Expressing strong support for the foreign boycotts bill, drafted by Lord Byers, a Liberal, Maslow cited figures to show that the American legislation has not prevented an impressive expansion of U.S. exports to the Arab world between 1975-1977. In that period, exports were worth $5.3 billion in 1975; $7 billion in 1976; and $8.1 billion in 1977. This was in addition to more than $20 billion worth of construction work being carried out in Arab lands, mostly under the supervision of the U.S. Army Corps of Engineers.
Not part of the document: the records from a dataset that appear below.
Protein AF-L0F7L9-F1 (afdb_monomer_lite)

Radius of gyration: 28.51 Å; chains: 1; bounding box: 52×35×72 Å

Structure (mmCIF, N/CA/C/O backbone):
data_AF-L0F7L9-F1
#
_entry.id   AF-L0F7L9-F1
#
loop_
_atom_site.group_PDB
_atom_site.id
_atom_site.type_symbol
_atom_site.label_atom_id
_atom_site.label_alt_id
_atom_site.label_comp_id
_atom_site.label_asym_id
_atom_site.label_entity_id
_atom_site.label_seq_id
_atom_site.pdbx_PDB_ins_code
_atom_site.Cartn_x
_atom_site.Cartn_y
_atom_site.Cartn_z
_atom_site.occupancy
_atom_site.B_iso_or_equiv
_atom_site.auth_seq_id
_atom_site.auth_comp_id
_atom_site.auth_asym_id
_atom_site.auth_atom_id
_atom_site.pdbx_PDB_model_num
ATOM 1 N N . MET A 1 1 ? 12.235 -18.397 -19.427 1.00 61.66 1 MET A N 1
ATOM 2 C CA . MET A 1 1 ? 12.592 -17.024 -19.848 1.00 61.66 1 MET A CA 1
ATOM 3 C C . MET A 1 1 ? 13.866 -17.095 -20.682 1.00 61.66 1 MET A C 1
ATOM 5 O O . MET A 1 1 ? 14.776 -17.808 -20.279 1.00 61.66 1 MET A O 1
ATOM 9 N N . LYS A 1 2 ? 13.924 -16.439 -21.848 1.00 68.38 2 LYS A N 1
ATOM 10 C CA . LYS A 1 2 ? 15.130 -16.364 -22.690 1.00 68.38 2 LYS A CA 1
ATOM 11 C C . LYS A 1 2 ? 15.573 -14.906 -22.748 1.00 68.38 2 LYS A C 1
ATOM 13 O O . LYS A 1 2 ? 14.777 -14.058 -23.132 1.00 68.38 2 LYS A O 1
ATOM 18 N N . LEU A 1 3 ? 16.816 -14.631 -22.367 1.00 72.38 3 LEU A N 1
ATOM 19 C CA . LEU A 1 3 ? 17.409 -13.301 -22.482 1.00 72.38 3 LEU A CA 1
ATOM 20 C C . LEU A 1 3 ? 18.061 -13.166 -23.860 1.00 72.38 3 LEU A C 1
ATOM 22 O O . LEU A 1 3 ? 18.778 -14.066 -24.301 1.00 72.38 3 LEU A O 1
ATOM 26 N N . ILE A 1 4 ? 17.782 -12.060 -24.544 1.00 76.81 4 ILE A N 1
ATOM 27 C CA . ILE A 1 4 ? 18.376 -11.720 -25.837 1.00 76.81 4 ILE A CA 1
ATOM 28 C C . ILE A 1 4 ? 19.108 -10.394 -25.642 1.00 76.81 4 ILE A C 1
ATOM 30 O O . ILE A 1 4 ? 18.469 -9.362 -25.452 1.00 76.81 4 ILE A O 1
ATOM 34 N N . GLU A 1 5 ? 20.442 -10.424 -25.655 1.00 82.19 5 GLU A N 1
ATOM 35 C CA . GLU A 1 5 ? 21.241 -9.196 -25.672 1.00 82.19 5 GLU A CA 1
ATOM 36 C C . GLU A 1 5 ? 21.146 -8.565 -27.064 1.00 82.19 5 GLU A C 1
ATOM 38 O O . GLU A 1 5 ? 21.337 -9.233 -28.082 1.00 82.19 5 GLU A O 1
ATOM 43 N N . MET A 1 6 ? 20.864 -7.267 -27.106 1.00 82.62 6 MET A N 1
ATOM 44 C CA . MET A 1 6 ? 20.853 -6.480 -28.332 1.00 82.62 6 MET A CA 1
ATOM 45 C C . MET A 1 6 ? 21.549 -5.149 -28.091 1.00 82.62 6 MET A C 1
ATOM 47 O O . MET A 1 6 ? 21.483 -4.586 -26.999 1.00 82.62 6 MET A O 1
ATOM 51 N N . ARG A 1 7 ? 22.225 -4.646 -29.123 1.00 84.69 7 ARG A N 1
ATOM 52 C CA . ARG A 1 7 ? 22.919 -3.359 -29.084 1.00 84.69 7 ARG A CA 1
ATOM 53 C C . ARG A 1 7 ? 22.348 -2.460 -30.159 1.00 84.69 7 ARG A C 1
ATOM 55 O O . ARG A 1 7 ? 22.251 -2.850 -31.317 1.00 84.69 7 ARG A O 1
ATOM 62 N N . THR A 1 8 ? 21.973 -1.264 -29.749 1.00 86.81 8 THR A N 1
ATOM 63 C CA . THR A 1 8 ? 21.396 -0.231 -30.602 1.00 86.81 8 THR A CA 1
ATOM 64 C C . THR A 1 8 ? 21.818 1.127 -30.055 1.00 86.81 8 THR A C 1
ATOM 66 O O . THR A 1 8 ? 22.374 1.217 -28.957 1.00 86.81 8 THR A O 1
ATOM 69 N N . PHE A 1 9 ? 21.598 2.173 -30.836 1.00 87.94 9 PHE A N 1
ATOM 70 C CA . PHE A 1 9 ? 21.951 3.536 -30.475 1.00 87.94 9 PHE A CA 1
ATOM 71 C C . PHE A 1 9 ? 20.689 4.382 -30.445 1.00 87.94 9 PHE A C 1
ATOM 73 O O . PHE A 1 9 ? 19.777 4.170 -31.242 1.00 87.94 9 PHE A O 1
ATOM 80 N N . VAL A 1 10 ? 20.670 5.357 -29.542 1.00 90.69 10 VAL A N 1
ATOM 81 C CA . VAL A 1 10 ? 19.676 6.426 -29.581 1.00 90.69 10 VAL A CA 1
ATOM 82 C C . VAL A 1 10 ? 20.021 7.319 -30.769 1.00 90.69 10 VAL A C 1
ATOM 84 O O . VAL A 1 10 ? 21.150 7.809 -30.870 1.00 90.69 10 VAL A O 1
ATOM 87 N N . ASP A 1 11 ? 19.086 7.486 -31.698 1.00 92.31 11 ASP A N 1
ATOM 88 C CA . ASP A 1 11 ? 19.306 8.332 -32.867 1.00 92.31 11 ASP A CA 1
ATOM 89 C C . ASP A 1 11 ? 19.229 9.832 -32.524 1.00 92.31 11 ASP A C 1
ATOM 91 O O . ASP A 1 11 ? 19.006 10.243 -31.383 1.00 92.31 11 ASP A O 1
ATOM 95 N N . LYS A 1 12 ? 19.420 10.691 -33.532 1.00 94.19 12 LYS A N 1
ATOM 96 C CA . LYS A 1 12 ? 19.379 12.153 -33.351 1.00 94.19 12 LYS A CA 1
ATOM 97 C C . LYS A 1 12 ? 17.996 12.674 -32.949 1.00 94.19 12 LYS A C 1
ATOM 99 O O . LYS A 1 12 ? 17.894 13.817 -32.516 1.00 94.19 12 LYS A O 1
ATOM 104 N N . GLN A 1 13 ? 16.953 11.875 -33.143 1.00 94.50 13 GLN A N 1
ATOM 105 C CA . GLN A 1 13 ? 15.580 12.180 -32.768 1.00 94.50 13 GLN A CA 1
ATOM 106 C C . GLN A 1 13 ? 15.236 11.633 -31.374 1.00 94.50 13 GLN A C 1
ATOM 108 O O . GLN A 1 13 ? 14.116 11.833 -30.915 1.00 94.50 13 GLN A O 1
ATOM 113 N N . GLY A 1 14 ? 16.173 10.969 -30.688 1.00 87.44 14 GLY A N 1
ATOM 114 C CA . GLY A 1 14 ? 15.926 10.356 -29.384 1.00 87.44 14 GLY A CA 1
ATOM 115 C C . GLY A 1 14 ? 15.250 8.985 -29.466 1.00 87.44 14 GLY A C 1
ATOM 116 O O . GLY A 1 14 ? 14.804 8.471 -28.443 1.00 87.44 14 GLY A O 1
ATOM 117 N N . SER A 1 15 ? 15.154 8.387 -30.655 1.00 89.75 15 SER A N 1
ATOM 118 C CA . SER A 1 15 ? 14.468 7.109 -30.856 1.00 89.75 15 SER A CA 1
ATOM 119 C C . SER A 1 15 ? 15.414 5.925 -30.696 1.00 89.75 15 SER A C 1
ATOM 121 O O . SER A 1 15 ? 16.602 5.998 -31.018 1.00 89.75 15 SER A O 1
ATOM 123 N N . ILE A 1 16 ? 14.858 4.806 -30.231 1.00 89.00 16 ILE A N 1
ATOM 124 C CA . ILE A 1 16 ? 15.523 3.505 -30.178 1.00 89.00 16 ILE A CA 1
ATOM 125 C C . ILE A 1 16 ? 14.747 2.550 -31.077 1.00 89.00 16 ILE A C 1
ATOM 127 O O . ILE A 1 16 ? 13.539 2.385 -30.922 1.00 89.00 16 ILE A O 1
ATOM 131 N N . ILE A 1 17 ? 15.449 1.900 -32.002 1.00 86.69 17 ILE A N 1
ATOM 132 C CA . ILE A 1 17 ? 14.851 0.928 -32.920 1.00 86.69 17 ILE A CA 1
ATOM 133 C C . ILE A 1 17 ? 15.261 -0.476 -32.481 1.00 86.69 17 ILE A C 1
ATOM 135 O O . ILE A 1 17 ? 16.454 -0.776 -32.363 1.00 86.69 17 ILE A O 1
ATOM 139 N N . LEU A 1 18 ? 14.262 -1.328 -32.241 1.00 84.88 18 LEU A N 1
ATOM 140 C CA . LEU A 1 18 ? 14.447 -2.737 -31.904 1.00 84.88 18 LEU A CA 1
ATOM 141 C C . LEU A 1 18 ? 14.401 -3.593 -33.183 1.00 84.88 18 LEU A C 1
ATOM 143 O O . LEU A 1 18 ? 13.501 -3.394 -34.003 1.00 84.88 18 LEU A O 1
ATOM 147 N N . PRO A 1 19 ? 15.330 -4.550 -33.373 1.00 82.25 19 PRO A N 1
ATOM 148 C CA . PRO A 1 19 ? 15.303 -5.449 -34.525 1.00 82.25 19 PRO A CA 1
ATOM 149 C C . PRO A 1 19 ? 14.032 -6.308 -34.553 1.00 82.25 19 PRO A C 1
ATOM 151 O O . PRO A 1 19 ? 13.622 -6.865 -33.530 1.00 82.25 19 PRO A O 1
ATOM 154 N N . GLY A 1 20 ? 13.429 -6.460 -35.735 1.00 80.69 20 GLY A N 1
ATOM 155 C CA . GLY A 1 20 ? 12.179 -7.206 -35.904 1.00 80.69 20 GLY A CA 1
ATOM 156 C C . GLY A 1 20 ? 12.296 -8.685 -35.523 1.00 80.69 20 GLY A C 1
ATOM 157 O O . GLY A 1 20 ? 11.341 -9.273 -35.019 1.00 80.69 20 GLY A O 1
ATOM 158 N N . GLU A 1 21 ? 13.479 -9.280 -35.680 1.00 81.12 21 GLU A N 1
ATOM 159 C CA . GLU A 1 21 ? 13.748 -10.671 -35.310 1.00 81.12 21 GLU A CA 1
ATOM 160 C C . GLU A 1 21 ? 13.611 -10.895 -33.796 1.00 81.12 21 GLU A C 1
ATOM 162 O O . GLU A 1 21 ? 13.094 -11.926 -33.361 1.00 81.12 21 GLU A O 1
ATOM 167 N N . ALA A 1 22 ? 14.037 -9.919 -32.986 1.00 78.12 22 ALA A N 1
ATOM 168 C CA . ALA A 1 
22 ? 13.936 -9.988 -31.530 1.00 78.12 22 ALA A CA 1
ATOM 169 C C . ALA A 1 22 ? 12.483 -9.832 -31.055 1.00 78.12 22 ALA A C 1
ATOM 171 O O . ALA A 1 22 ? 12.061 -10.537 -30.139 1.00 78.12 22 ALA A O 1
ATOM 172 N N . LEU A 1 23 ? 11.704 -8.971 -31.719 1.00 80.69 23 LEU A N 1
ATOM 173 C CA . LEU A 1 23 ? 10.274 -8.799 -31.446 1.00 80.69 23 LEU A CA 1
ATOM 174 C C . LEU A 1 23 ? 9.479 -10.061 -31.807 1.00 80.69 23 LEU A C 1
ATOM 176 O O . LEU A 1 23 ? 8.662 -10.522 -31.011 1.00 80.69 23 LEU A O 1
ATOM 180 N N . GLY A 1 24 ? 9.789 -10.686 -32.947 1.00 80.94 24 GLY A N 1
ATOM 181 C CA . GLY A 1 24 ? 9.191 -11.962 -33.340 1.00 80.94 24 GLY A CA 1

The hollowness of boycott threats was also reflected in Arab states’ purchase of aircraft built by MacDonnel-Douglas, which also supplied Israel and equipment from General Electric, which provided the engines installed in Israeli jets. Nor was the boycott applied to the Chase Manhattan Bank, which was the fiscal agent for Israel Bonds in the U.S., Maslow noted. “You cannot find a bigger breach of the boycott regulations than that,” he said.
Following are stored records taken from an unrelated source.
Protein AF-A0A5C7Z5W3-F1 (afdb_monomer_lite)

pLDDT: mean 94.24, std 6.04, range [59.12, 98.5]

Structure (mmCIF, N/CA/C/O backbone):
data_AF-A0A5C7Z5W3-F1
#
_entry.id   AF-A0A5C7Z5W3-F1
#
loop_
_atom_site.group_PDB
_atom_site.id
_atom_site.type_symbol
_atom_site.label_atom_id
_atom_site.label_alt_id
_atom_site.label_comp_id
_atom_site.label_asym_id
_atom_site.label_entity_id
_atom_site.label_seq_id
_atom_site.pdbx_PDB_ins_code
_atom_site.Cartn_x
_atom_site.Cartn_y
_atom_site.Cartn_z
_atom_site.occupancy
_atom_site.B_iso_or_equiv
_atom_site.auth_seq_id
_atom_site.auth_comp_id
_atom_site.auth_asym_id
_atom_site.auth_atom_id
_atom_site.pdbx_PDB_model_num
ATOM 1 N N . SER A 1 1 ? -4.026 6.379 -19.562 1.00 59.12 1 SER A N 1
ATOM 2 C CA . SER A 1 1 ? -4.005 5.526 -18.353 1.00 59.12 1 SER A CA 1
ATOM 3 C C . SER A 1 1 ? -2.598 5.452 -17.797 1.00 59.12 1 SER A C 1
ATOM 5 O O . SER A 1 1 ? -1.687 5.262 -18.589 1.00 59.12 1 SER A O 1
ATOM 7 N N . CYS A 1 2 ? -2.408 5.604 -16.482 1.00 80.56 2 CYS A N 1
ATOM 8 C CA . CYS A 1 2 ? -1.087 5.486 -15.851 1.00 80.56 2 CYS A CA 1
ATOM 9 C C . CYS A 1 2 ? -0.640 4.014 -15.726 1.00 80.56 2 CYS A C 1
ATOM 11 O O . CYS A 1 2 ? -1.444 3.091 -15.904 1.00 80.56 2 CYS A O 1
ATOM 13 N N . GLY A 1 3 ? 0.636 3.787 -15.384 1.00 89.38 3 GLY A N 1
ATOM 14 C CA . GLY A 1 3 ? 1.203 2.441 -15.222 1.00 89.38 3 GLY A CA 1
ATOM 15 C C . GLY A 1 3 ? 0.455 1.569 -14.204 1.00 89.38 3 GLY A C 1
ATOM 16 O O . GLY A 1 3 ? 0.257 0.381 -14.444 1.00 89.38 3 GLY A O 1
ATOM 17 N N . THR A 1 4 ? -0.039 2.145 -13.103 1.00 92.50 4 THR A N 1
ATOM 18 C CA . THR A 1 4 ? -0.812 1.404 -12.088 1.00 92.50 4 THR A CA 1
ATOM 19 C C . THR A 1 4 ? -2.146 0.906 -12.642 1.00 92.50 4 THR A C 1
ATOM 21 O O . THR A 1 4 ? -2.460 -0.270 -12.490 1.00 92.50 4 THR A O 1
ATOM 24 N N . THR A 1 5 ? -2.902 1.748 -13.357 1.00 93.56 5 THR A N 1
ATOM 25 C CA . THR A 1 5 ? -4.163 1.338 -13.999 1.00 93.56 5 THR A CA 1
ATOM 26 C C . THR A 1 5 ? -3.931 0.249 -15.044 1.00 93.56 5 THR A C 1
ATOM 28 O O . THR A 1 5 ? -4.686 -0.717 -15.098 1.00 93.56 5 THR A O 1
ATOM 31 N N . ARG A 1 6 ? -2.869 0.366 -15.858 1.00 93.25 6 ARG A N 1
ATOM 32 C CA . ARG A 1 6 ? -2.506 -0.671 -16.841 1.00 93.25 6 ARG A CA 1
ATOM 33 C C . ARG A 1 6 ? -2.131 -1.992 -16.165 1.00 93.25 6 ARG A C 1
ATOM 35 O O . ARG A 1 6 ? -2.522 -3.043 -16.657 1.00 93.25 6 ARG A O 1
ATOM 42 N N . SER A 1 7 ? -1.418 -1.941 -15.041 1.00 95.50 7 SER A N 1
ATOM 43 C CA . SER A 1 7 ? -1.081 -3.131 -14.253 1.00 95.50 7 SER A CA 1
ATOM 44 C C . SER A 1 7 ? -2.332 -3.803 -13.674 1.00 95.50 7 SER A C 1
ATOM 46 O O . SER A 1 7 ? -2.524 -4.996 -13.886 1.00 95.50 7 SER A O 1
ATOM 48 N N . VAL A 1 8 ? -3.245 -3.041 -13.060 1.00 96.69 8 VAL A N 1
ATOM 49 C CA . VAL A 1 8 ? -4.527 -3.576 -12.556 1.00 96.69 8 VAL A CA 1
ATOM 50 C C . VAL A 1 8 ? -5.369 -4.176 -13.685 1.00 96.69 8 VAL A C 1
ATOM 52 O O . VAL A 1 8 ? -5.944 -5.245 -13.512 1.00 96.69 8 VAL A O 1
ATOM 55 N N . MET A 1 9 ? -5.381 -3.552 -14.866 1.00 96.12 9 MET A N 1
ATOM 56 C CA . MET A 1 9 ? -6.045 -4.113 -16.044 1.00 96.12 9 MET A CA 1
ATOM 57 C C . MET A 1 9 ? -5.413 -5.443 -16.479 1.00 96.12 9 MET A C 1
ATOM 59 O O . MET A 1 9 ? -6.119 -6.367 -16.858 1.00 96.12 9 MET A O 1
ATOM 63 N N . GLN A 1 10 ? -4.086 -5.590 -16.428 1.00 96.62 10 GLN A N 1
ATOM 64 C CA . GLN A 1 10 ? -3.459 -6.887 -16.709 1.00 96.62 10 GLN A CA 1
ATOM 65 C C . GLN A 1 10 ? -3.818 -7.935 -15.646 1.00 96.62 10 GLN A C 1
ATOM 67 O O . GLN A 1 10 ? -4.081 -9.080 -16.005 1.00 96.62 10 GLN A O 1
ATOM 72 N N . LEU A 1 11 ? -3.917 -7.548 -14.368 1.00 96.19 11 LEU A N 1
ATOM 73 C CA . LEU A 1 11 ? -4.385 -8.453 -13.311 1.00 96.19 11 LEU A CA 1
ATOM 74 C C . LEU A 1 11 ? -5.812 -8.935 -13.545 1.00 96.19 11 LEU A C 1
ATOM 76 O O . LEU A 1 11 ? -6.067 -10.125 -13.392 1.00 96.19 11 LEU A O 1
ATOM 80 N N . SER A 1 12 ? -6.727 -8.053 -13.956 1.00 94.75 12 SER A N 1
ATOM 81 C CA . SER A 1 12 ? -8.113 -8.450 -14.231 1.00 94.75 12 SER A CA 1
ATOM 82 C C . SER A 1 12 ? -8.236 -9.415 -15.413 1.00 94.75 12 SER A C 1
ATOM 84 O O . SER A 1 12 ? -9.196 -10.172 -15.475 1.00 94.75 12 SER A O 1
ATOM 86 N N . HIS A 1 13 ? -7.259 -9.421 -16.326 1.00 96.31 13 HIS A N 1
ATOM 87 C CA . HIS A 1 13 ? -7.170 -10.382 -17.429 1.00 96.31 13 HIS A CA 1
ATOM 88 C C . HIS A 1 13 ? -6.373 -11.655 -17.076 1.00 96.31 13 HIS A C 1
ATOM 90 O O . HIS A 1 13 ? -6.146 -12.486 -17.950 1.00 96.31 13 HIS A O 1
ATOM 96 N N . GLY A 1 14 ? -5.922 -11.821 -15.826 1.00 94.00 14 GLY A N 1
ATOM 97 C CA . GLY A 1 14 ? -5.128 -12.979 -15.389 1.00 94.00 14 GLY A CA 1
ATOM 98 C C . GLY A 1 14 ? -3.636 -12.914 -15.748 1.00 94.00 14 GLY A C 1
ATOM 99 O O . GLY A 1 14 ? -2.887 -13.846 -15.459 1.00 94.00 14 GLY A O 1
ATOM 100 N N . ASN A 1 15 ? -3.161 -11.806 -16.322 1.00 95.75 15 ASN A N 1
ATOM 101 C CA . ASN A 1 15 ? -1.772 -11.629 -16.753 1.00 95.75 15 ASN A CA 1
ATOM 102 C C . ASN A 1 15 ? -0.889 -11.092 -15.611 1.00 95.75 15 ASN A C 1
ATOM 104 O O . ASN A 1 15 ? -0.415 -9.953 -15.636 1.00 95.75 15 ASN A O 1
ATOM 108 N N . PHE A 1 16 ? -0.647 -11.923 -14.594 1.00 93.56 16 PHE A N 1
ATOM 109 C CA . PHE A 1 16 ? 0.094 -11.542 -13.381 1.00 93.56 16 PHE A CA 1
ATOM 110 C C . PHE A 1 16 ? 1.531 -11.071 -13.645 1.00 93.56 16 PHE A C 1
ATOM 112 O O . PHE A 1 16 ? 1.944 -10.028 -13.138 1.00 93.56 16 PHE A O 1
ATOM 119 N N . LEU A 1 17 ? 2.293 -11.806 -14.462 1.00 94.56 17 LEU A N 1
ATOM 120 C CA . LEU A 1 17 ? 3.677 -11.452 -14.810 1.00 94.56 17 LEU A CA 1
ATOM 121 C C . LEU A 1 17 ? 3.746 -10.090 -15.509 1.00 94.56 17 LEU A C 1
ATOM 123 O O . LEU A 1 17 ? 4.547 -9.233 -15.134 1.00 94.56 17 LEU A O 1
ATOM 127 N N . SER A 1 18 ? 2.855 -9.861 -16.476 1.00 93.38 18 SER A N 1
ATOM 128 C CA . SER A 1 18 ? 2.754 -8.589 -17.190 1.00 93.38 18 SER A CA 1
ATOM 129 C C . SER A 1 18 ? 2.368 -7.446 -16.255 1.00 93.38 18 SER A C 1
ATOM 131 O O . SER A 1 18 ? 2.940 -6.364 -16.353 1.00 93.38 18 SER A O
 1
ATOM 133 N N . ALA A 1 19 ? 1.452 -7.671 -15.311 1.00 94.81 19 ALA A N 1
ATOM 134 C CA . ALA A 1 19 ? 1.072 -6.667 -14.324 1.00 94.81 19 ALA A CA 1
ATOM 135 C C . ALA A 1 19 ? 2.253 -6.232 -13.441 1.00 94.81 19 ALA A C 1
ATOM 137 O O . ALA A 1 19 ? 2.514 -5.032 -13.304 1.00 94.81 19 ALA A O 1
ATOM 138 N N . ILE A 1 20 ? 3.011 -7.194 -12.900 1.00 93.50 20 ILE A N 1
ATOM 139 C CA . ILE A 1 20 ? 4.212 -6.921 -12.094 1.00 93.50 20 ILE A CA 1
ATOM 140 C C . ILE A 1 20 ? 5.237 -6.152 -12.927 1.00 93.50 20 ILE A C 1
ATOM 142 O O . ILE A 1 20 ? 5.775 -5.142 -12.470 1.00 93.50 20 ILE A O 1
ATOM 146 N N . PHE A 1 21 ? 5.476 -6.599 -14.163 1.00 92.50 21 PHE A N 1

Further growth in American trade with the Arab world, despite the anti-boycott laws, was suggested by the current visit of 100 private and public sector Arab business executives to five American cities to discuss trade expansion. The meetings are sponsored by the General Union of Arab Chambers of Commerce, Maslow said.


Referring to some “deplorable actions” by British companies in dealing with American concerns, Maslow recalled the receipt last August by Brown and Root, Inc., a subsidiary of Halliburton Co. of Houston, Texas, of an invitation to bid for a project in Abu Dhabi from BP Trading (a subdivision of the government-controlled British Petroleum.)

Even though the American anti-boycott laws had not yet been passed, Brown and Root refused to comply with a request, in the draft contract from BP Trading, to declare that it was not in breach of the Arab boycott. Instead, it filed the BP document with the U.S. Commerce Department. Subsequently, Maslow disclosed, BP assured Jewish circles in Britain that the company would not engage in similar practices again.

Maslow’s support for Lord Byer’s bill was reiterated by Alan Rose, executive vice-president, Canadian Jewish Congress, who had been invited to give evidence on behalf of that organization. He expressed anxiety that, in the absence of stronger measures in Canada, U.S. companies might yield to Arab pressures through their local subsidiaries in a way which is now illegal in the United States.

However, strong opposition to anti-boycott legislation in Britain was expressed by leaders of the Association of British Chambers of Commerce. Tom Boardman, president of the Association, said that any bill would damage British trade. He also apposed action within the European Economic Community.